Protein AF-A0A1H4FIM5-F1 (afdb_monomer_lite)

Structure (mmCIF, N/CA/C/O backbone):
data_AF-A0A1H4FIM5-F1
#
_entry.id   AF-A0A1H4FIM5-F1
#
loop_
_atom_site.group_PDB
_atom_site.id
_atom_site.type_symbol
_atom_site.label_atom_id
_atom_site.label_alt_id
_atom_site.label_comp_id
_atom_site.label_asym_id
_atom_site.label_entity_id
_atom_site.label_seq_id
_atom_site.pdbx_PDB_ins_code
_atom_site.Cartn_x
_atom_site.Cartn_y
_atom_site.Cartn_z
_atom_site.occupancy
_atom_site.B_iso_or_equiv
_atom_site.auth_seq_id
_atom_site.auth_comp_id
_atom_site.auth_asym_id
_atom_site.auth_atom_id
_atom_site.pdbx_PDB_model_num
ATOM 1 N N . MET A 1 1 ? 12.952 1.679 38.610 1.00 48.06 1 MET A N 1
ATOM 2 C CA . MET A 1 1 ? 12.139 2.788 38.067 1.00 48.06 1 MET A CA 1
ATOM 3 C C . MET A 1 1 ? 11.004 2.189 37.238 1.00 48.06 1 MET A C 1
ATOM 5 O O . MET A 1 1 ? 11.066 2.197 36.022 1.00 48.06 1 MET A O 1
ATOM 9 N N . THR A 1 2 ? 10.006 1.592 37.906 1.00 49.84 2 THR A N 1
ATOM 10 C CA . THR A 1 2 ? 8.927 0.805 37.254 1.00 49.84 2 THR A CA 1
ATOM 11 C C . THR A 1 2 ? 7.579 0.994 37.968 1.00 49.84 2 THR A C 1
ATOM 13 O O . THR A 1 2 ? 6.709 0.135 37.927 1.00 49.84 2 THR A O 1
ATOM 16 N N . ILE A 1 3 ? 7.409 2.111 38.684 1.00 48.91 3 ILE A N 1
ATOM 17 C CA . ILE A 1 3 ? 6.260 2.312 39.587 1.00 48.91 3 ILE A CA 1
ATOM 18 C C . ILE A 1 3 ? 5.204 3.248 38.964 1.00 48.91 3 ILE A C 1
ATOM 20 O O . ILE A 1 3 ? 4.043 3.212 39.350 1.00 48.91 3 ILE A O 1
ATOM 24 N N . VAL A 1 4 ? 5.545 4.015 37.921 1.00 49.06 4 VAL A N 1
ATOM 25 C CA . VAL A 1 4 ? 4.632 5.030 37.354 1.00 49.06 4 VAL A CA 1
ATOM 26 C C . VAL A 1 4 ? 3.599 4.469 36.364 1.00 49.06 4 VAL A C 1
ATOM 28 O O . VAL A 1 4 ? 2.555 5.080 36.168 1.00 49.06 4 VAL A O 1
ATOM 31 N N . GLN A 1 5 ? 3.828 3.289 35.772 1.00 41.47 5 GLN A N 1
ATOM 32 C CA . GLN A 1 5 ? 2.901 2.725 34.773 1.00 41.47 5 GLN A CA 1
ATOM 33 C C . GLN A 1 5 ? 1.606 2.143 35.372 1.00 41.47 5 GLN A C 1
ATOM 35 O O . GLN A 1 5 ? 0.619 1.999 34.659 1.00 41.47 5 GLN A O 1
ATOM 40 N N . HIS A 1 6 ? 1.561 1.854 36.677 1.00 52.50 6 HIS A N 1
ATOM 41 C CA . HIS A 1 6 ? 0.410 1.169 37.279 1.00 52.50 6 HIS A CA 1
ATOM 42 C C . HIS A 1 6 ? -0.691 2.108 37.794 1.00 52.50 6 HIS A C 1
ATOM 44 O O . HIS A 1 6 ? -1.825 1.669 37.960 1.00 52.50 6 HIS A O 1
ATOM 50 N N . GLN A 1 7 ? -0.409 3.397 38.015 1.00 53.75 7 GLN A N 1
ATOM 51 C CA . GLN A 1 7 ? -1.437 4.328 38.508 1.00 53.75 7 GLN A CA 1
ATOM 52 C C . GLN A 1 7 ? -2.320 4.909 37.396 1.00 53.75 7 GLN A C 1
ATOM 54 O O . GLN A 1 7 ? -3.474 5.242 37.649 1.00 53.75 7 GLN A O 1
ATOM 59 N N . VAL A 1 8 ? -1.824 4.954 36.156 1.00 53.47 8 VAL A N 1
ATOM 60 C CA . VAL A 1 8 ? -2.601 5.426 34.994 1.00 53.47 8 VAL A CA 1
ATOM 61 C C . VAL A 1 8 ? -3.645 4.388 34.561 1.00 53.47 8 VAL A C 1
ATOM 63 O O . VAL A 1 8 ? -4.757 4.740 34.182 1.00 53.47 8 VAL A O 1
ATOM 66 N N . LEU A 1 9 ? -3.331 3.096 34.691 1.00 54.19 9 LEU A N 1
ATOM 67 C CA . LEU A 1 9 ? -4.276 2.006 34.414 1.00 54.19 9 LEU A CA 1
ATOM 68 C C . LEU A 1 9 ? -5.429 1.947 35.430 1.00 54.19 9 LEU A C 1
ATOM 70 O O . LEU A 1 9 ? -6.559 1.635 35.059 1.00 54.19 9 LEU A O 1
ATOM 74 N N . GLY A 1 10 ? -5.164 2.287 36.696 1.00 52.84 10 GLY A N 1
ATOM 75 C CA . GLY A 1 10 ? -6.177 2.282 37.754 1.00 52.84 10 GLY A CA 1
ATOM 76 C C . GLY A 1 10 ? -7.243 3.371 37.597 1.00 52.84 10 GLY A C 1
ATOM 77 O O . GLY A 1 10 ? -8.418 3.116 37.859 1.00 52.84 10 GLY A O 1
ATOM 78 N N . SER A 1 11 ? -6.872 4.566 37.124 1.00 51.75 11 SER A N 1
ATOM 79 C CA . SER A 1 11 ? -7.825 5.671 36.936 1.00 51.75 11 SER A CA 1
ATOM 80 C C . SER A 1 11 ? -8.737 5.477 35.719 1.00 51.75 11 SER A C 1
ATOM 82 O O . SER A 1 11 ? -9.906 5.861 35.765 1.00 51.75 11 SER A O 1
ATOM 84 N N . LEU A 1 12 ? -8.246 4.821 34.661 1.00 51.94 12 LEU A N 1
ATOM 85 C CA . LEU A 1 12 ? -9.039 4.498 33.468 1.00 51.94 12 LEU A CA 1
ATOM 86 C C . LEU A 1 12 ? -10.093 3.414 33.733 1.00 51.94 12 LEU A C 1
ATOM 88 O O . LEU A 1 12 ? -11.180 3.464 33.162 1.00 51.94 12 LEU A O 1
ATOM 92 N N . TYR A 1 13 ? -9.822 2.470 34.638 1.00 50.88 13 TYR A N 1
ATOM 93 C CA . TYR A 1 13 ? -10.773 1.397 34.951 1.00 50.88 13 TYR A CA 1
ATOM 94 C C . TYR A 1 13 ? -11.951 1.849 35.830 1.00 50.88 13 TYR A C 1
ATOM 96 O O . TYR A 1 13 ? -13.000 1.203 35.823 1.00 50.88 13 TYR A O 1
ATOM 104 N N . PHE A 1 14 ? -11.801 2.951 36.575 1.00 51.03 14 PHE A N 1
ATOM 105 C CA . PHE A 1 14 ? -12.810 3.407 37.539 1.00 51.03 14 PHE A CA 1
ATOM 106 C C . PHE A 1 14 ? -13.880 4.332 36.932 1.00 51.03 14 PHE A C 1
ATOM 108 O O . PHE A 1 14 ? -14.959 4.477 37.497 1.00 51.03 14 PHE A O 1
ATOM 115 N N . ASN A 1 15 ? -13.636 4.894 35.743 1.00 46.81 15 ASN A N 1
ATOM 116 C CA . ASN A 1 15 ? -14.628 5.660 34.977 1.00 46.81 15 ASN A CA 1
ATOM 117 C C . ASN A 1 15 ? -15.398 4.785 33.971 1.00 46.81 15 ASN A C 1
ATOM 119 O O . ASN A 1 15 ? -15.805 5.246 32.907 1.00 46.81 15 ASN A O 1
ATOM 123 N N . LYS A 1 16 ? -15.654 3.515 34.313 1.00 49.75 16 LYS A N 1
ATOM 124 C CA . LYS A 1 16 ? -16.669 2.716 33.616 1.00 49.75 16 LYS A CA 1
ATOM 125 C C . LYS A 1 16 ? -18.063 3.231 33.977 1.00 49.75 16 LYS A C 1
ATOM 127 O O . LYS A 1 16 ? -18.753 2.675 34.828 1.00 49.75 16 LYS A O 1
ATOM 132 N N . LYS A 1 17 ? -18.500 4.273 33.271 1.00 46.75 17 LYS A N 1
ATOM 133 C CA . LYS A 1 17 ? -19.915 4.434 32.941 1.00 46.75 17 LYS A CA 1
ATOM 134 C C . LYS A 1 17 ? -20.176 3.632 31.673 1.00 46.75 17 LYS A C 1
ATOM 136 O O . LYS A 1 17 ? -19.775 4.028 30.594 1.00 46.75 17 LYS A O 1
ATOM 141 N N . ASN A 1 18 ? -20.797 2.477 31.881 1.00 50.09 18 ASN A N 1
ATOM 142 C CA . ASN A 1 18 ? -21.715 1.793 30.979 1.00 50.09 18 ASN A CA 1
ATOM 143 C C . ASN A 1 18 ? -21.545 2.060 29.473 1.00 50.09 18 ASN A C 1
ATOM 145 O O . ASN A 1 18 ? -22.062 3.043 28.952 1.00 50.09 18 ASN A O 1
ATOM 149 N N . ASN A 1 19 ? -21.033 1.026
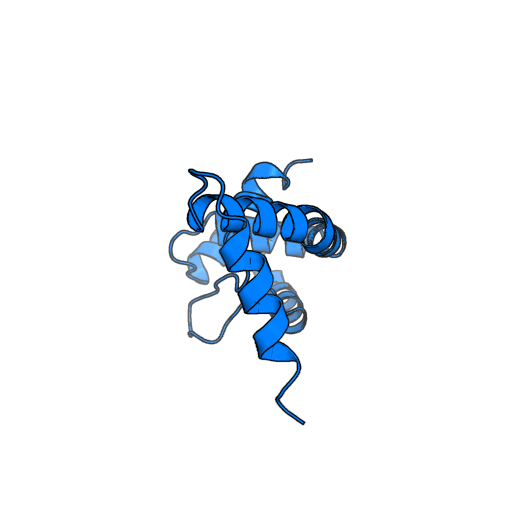 28.799 1.00 48.12 19 ASN A N 1
ATOM 150 C CA . ASN A 1 19 ? -21.474 0.611 27.466 1.00 48.12 19 ASN A CA 1
ATOM 151 C C . ASN A 1 19 ? -20.765 1.197 26.231 1.00 48.12 19 ASN A C 1
ATOM 153 O O . ASN A 1 19 ? -21.416 1.419 25.219 1.00 48.12 19 ASN A O 1
ATOM 157 N N . GLU A 1 20 ? -19.440 1.340 26.271 1.00
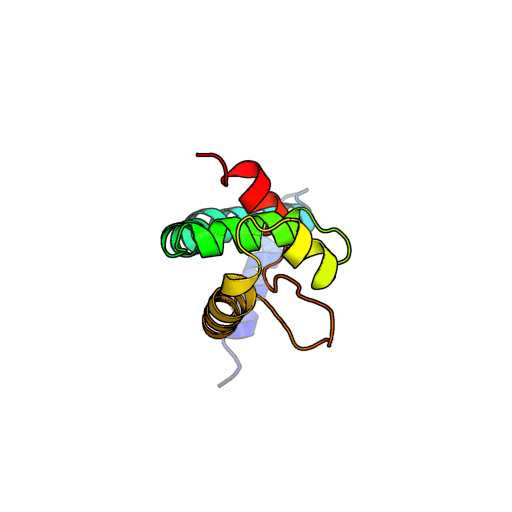 48.31 20 GLU A N 1
ATOM 158 C CA . GLU A 1 20 ? -18.626 1.362 25.047 1.00 48.31 20 GLU A CA 1
ATOM 159 C C . GLU A 1 20 ? -17.589 0.240 25.111 1.00 48.31 20 GLU A C 1
ATOM 161 O O . GLU A 1 20 ? -16.832 0.091 26.080 1.00 48.31 20 GLU A O 1
ATOM 166 N N . THR A 1 21 ? -17.627 -0.619 24.102 1.00 53.66 21 THR A N 1
ATOM 167 C CA . THR A 1 21 ? -16.726 -1.753 23.939 1.00 53.66 21 THR A CA 1
ATOM 168 C C . THR A 1 21 ? -15.324 -1.224 23.634 1.00 53.66 21 THR A C 1
ATOM 170 O O . THR A 1 21 ? -15.161 -0.253 22.904 1.00 53.66 21 THR A O 1
ATOM 173 N N . LEU A 1 22 ? -14.270 -1.867 24.152 1.00 50.81 22 LEU A N 1
ATOM 174 C CA . LEU A 1 22 ? -12.876 -1.567 23.764 1.00 50.81 22 LEU A CA 1
ATOM 175 C C . LEU A 1 22 ? -12.684 -1.594 22.230 1.00 50.81 22 LEU A C 1
ATOM 177 O O . LEU A 1 22 ? -11.805 -0.923 21.700 1.00 50.81 22 LEU A O 1
ATOM 181 N N . GLU A 1 23 ? -13.547 -2.334 21.535 1.00 55.66 23 GLU A N 1
ATOM 182 C CA . GLU A 1 23 ? -13.647 -2.443 20.080 1.00 55.66 23 GLU A CA 1
ATOM 183 C C . GLU A 1 23 ? -14.174 -1.180 19.378 1.00 55.66 23 GLU A C 1
ATOM 185 O O . GLU A 1 23 ? -13.872 -1.020 18.203 1.00 55.66 23 GLU A O 1
ATOM 190 N N . ASP A 1 24 ? -14.874 -0.266 20.065 1.00 55.28 24 ASP A N 1
ATOM 191 C CA . ASP A 1 24 ? -15.334 1.027 19.515 1.00 55.28 24 ASP A CA 1
ATOM 192 C C . ASP A 1 24 ? -14.269 2.128 19.649 1.00 55.28 24 ASP A C 1
ATOM 194 O O . ASP A 1 24 ? -14.175 3.048 18.834 1.00 55.28 24 ASP A O 1
ATOM 198 N N . LEU A 1 25 ? -13.394 2.000 20.649 1.00 57.06 25 LEU A N 1
ATOM 199 C CA . LEU A 1 25 ? -12.264 2.904 20.863 1.00 57.06 25 LEU A CA 1
ATOM 200 C C . LEU A 1 25 ? -11.121 2.655 19.877 1.00 57.06 25 LEU A C 1
ATOM 202 O O . LEU A 1 25 ? -10.442 3.607 19.501 1.00 57.06 25 LEU A O 1
ATOM 206 N N . ILE A 1 26 ? -10.922 1.412 19.425 1.00 61.84 26 ILE A N 1
ATOM 207 C CA . ILE A 1 26 ? -9.924 1.075 18.398 1.00 61.84 26 ILE A CA 1
ATOM 208 C C . ILE A 1 26 ? -10.155 1.881 17.112 1.00 61.84 26 ILE A C 1
ATOM 210 O O . ILE A 1 26 ? -9.235 2.595 16.736 1.00 61.84 26 ILE A O 1
ATOM 214 N N . PRO A 1 27 ? -11.334 1.862 16.461 1.00 58.94 27 PRO A N 1
ATOM 215 C CA . PRO A 1 27 ? -11.565 2.619 15.238 1.00 58.94 27 PRO A CA 1
ATOM 216 C C . PRO A 1 27 ? -11.518 4.131 15.463 1.00 58.94 27 PRO A C 1
ATOM 218 O O . PRO A 1 27 ? -11.035 4.831 14.584 1.00 58.94 27 PRO A O 1
ATOM 221 N N . ALA A 1 28 ? -11.941 4.657 16.618 1.00 60.34 28 ALA A N 1
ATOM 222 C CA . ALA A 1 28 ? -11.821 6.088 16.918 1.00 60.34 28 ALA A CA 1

= Directions =
What you give back must be the stretch above, starting at the line with "ATOM 116 C CA" and ending at the line with "ATOM 127 O O", copied exactly.

= Exercise output =
ATOM 116 C CA . ASN A 1 15 ? -14.628 5.660 34.977 1.00 46.81 15 ASN A CA 1
ATOM 117 C C . ASN A 1 15 ? -15.398 4.785 33.971 1.00 46.81 15 ASN A C 1
ATOM 119 O O . ASN A 1 15 ? -15.805 5.246 32.907 1.00 46.81 15 ASN A O 1
ATOM 123 N N . LYS A 1 16 ? -15.654 3.515 34.313 1.00 49.75 16 LYS A N 1
ATOM 124 C CA . LYS A 1 16 ? -16.669 2.716 33.616 1.00 49.75 16 LYS A CA 1
ATOM 125 C C . LYS A 1 16 ? -18.063 3.231 33.977 1.00 49.75 16 LYS A C 1
ATOM 127 O O . LYS A 1 16 ? -18.753 2.675 34.828 1.00 49.75 16 LYS A O 1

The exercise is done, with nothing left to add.